* INSTRUCTIONS FOR THE TASK
Lines in the following data that contain the string "Anopheles" are to be counted. Report only their number.

* DATA EXTRACT
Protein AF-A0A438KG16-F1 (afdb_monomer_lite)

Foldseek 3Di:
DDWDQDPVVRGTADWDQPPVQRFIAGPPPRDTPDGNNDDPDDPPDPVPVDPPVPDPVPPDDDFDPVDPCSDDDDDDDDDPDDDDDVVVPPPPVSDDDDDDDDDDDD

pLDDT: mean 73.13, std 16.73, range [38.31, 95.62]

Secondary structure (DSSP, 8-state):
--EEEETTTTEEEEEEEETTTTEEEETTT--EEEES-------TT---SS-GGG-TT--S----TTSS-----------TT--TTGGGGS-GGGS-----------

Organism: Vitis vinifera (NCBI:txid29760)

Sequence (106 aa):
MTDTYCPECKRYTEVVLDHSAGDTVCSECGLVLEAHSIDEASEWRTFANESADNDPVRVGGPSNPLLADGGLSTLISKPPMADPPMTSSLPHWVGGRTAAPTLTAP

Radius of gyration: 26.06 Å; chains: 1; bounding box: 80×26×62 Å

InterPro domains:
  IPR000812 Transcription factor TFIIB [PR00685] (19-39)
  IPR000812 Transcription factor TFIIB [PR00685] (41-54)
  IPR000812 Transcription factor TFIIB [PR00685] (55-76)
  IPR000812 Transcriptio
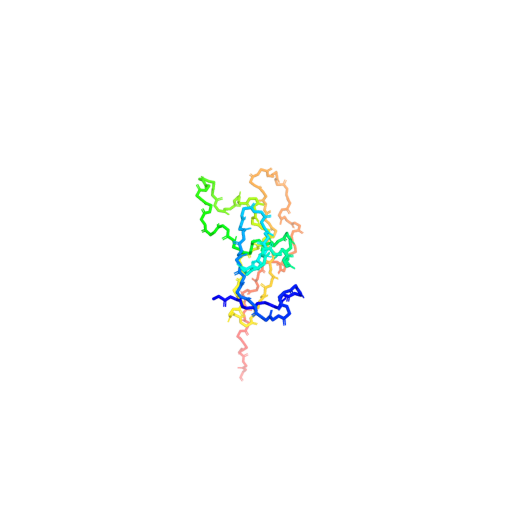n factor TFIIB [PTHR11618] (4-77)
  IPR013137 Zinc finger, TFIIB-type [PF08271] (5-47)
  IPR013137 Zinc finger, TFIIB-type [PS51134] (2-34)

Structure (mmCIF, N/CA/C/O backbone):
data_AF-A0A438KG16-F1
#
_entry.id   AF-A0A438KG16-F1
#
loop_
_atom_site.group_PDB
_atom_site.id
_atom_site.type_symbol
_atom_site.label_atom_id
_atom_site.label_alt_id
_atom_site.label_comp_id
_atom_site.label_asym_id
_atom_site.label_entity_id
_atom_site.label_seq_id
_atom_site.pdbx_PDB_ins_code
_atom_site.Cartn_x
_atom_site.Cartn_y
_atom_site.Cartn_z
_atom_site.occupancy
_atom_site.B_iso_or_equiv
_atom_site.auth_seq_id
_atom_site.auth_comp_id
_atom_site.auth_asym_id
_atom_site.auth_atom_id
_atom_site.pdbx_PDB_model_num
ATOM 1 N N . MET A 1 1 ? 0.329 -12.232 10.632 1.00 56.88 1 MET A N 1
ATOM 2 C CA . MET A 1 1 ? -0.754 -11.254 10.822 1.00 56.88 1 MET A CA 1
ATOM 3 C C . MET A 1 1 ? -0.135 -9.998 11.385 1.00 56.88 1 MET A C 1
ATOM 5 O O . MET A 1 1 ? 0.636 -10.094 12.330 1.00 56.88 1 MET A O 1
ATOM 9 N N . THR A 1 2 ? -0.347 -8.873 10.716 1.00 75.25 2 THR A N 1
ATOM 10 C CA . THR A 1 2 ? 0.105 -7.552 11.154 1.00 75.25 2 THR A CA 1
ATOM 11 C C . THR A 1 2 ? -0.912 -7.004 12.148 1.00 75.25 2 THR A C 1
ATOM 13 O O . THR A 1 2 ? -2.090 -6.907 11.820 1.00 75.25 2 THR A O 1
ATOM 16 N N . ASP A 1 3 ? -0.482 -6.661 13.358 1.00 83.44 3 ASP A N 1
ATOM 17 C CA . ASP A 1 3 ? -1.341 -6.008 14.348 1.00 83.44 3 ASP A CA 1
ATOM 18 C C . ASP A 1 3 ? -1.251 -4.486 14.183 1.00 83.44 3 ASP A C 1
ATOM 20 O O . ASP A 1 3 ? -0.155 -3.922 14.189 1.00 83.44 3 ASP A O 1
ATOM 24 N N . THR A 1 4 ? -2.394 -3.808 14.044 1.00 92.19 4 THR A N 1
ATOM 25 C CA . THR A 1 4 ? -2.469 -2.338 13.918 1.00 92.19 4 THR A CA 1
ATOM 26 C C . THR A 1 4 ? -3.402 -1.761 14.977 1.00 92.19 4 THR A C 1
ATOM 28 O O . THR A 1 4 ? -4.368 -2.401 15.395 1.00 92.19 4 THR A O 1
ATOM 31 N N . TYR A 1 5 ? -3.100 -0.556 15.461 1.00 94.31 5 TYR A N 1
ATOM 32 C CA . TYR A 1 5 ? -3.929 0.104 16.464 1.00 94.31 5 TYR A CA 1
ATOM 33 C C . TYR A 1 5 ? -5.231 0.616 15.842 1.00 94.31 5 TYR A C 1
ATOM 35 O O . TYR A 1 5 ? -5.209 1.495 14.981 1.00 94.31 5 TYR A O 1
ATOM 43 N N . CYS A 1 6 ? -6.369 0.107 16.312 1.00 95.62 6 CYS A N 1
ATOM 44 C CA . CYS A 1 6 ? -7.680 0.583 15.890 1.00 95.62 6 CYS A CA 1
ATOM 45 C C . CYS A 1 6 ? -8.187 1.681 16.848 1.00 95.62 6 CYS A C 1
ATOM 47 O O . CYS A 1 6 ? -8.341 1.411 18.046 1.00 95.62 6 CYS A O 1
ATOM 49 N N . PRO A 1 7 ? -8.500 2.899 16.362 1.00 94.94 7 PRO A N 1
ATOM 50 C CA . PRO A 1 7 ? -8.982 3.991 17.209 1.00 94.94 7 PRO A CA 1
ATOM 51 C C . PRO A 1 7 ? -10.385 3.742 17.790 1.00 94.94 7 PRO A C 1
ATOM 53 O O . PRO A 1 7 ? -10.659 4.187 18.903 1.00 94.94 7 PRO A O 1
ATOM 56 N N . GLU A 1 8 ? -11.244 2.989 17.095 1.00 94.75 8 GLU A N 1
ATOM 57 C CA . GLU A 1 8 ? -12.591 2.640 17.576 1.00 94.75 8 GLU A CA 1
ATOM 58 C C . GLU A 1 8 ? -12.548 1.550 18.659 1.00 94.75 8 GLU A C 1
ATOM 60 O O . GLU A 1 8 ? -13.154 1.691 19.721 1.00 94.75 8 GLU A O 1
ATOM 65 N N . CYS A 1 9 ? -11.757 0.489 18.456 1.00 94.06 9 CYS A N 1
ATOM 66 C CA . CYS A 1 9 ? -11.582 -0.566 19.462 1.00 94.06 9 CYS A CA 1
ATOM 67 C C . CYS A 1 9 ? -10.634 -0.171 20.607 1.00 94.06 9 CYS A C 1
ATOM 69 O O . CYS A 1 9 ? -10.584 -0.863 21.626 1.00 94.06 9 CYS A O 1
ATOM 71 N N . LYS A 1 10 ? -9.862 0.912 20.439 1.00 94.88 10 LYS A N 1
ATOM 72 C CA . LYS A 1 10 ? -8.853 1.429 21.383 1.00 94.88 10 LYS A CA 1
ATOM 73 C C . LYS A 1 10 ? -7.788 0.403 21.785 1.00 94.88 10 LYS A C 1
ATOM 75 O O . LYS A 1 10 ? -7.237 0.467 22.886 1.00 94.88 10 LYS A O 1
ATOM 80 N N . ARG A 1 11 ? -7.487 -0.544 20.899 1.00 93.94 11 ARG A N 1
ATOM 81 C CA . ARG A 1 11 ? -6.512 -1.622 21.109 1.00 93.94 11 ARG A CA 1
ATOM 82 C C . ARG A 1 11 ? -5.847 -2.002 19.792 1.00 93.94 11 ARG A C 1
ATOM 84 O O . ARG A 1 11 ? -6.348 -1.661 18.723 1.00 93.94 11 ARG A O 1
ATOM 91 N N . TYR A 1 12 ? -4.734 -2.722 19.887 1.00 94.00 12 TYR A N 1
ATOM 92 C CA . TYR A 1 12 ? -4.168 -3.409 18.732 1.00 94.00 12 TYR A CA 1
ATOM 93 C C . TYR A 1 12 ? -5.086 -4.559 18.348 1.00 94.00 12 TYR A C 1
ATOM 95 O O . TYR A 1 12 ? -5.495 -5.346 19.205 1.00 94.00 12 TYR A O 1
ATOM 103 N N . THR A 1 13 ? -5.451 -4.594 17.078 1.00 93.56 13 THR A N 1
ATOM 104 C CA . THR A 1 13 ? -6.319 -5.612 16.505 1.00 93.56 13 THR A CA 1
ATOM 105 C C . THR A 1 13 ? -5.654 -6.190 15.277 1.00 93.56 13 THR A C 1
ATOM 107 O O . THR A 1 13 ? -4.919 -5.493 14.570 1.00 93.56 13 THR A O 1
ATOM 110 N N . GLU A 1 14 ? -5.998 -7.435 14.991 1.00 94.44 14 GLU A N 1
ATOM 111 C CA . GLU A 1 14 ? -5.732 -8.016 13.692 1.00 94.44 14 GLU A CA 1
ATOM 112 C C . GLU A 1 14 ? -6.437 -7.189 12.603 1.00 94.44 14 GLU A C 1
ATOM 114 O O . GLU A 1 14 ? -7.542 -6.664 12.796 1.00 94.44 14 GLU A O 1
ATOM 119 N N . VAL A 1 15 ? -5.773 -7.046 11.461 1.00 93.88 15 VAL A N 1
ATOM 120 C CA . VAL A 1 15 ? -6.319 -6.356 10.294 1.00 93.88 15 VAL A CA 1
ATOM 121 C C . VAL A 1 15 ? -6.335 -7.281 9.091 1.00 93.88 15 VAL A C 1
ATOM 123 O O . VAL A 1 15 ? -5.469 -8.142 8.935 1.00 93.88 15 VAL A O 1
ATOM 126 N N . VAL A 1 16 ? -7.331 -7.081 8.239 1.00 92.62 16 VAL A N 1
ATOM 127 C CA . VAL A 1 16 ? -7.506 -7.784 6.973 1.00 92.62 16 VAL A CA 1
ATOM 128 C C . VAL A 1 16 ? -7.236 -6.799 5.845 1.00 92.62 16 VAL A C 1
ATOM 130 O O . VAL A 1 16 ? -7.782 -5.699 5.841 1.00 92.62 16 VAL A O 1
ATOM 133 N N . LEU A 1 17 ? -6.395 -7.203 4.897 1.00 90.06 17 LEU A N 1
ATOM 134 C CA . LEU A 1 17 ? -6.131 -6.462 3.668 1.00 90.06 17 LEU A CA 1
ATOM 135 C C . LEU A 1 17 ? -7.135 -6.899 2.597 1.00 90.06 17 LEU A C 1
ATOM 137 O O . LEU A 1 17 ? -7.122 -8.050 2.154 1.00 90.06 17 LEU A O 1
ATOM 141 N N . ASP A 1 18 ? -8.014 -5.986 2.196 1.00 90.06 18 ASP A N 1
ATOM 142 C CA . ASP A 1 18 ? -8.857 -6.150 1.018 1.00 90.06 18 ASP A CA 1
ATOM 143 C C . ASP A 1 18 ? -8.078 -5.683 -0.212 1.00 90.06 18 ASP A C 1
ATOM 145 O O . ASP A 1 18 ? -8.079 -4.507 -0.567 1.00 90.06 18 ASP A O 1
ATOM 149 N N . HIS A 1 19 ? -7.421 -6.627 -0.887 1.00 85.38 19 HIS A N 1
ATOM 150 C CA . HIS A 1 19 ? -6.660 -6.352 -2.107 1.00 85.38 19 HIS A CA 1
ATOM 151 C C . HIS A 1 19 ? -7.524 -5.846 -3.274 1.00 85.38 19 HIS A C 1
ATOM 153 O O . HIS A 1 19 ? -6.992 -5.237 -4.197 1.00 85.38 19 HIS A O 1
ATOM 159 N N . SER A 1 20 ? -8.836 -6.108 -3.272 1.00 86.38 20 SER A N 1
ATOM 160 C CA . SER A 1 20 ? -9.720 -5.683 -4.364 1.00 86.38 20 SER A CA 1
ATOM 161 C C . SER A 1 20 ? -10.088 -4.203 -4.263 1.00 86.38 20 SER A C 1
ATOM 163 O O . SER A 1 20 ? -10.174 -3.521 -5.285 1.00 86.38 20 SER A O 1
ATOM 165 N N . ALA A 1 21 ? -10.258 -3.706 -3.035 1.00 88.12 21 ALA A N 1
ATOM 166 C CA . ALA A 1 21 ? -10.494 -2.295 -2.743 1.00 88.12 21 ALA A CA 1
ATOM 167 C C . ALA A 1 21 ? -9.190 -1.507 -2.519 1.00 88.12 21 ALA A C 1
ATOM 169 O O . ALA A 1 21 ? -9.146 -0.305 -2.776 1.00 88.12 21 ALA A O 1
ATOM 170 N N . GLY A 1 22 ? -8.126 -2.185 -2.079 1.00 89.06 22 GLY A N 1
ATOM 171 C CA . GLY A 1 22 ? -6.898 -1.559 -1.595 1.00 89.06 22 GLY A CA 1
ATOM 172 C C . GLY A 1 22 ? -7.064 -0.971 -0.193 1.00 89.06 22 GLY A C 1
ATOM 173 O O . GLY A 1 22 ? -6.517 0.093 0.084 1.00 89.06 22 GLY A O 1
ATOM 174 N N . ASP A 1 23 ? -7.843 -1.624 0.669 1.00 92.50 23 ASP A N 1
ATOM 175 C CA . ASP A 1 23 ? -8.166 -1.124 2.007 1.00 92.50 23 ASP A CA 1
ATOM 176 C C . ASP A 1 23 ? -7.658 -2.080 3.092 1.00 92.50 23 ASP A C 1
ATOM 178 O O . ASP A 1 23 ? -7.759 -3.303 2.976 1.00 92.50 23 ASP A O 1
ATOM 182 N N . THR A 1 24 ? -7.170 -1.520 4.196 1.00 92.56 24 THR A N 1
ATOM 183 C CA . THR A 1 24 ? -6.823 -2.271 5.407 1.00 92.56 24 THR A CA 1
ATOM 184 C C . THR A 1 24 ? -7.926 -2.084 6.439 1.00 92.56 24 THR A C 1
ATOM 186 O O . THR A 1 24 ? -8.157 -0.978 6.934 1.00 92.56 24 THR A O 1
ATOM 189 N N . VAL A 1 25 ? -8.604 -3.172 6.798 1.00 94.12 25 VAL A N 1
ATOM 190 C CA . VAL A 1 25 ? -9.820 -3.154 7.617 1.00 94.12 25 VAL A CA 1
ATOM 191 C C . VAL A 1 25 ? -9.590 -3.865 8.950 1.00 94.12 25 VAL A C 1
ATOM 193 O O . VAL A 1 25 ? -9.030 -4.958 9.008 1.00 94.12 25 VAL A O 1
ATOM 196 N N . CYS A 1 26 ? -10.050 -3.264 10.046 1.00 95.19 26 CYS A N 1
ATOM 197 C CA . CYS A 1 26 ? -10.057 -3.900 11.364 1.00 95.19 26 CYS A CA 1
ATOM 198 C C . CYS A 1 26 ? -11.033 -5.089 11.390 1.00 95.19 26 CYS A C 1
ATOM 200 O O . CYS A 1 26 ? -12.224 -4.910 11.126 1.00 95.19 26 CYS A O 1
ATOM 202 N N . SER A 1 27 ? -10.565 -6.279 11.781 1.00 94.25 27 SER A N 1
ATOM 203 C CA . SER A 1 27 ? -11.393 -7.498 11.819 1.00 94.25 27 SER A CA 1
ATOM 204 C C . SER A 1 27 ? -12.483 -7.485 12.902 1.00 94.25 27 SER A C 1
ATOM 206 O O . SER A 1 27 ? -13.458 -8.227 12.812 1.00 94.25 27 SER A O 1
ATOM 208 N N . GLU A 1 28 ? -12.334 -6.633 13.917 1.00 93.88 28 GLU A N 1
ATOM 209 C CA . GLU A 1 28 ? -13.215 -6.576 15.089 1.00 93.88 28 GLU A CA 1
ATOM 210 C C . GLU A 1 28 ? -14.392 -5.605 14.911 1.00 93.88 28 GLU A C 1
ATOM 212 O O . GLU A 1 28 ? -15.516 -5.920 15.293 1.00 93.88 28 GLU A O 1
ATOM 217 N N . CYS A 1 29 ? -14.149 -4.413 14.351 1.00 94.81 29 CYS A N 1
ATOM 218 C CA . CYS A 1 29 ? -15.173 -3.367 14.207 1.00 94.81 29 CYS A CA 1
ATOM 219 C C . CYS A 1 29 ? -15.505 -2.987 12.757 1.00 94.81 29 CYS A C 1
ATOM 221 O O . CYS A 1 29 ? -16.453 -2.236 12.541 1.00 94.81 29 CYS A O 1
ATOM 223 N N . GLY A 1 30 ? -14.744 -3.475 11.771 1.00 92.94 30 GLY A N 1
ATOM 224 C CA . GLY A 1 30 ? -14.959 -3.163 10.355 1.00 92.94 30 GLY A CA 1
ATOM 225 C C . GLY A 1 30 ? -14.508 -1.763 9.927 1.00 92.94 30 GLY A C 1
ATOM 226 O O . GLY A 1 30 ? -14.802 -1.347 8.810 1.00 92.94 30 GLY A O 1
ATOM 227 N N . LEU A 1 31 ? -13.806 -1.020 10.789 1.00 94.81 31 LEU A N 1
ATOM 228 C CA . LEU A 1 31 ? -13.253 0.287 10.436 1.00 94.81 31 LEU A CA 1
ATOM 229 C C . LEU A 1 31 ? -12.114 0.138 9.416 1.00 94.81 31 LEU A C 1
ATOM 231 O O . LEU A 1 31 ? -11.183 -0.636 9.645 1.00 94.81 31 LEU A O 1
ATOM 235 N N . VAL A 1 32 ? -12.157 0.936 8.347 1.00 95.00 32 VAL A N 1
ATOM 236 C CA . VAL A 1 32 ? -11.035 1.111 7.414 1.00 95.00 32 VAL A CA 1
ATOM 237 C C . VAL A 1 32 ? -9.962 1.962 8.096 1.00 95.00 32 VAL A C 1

---

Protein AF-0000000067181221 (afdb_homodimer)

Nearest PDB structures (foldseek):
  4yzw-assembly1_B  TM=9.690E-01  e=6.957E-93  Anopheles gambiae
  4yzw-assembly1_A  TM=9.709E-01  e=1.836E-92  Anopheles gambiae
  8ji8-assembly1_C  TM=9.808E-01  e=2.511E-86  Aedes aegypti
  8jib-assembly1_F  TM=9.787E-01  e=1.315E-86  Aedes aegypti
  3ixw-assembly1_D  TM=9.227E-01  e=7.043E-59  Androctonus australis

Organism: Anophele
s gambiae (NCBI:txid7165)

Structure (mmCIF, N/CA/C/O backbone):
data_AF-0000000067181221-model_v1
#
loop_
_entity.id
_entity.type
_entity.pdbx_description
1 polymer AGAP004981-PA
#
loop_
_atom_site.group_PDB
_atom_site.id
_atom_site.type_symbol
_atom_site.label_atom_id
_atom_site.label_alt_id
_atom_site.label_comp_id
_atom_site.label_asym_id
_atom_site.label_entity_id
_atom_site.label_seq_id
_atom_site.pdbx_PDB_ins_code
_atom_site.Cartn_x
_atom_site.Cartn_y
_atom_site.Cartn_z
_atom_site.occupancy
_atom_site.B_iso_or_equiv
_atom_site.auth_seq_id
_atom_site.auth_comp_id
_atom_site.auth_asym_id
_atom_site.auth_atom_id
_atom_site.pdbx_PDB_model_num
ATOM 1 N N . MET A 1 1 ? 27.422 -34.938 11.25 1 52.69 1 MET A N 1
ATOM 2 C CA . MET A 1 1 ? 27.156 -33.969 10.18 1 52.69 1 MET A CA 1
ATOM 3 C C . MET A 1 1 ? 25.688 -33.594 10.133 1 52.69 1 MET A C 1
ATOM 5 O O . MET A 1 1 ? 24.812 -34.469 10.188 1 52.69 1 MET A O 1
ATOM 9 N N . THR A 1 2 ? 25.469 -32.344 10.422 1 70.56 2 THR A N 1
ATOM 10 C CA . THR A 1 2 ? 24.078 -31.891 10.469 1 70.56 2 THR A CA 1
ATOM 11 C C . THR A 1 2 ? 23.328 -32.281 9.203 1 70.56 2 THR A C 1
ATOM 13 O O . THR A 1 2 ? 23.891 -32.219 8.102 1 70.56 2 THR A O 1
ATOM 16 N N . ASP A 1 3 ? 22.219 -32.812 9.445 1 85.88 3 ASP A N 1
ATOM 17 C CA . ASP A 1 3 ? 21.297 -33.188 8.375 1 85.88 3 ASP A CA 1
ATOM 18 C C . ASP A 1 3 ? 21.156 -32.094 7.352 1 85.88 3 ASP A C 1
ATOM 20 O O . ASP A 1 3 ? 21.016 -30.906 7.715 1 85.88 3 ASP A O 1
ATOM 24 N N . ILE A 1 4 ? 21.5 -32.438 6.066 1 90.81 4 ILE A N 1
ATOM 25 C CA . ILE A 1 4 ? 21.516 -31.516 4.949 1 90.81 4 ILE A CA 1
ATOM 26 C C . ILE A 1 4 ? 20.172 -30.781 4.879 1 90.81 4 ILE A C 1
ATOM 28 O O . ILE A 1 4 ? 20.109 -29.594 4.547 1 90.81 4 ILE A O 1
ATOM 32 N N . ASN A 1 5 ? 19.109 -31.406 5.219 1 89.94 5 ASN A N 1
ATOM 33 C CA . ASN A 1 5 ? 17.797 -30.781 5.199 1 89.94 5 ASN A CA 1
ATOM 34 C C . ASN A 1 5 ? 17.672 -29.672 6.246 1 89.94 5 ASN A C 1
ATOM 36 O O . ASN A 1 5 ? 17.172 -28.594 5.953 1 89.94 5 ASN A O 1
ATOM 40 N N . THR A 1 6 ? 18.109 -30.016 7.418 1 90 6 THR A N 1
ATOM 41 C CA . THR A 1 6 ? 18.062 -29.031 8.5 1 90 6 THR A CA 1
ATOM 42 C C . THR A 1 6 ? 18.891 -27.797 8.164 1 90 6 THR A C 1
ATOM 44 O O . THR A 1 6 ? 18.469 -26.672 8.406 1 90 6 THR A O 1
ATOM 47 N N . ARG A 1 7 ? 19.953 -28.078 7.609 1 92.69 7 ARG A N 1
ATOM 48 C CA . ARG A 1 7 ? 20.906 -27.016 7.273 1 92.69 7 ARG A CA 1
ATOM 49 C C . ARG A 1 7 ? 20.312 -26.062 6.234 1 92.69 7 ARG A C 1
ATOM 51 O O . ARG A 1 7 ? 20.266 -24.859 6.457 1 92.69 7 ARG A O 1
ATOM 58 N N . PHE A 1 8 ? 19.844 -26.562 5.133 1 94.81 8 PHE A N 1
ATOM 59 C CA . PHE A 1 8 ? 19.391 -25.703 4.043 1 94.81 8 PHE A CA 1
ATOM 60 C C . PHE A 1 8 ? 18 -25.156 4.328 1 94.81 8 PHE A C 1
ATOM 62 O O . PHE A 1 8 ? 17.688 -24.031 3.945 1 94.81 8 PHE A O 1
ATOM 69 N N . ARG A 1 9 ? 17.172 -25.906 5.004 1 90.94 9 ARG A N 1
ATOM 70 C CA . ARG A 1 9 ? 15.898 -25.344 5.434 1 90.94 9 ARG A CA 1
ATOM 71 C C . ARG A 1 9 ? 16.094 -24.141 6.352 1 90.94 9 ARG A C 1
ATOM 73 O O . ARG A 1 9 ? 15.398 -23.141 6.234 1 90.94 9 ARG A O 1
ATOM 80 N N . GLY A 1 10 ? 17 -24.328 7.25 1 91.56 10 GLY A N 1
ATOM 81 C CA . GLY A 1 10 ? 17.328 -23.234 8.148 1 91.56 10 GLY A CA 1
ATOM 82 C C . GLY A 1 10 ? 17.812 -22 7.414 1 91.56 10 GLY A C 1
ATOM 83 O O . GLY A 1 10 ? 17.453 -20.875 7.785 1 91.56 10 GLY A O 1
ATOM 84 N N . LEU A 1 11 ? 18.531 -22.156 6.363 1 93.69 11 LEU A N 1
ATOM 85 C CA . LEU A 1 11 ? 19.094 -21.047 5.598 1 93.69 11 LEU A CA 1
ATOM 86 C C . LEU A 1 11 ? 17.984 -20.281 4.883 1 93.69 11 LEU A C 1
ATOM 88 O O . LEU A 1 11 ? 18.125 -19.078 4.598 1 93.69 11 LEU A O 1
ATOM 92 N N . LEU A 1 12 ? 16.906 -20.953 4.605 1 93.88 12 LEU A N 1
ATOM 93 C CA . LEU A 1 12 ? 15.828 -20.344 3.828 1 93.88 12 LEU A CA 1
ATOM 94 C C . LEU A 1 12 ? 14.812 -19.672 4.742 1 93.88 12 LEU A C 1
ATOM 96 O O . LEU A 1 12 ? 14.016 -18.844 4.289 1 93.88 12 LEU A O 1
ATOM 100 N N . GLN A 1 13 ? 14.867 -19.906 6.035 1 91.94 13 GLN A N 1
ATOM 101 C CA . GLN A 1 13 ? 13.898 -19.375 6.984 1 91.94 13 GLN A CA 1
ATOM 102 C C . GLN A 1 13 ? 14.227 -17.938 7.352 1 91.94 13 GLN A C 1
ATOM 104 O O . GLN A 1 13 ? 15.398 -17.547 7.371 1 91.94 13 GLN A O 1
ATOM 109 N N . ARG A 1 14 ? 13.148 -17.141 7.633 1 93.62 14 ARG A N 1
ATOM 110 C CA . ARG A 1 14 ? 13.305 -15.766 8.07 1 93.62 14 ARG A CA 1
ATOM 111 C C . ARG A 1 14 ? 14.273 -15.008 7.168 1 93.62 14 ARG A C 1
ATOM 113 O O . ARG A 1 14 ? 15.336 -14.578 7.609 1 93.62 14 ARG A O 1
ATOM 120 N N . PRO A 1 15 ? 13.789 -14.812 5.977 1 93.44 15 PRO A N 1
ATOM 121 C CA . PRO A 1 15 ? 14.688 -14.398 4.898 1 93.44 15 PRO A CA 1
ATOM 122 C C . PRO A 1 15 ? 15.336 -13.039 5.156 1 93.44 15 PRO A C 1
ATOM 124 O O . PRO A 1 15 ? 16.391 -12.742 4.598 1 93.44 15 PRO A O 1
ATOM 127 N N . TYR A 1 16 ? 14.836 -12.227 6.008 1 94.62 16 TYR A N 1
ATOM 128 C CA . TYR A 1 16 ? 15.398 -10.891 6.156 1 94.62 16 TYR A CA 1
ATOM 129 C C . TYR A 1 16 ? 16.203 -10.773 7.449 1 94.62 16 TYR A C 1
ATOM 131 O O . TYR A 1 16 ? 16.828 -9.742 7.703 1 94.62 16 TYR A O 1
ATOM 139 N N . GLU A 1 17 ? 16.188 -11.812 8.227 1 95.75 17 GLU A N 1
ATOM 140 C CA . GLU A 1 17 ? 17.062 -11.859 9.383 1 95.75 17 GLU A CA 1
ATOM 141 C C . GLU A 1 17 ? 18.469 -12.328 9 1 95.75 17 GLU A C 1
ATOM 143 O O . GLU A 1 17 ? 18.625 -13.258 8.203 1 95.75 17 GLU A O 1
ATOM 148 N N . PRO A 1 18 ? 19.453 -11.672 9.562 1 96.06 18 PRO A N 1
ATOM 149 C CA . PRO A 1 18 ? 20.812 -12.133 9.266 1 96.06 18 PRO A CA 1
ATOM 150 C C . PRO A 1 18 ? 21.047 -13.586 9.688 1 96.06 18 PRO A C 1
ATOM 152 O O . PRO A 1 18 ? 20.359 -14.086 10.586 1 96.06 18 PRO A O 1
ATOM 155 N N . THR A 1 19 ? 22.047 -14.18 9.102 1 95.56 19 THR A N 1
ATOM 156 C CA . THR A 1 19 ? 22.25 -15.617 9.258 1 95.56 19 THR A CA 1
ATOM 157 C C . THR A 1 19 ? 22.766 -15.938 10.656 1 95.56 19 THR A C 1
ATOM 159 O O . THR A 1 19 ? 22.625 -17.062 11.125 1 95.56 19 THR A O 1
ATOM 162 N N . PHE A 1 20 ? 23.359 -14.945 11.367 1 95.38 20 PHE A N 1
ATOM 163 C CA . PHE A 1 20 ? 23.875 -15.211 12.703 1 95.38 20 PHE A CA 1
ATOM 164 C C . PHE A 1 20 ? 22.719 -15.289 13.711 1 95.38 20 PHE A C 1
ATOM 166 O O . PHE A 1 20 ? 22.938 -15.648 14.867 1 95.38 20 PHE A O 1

* REPLY
2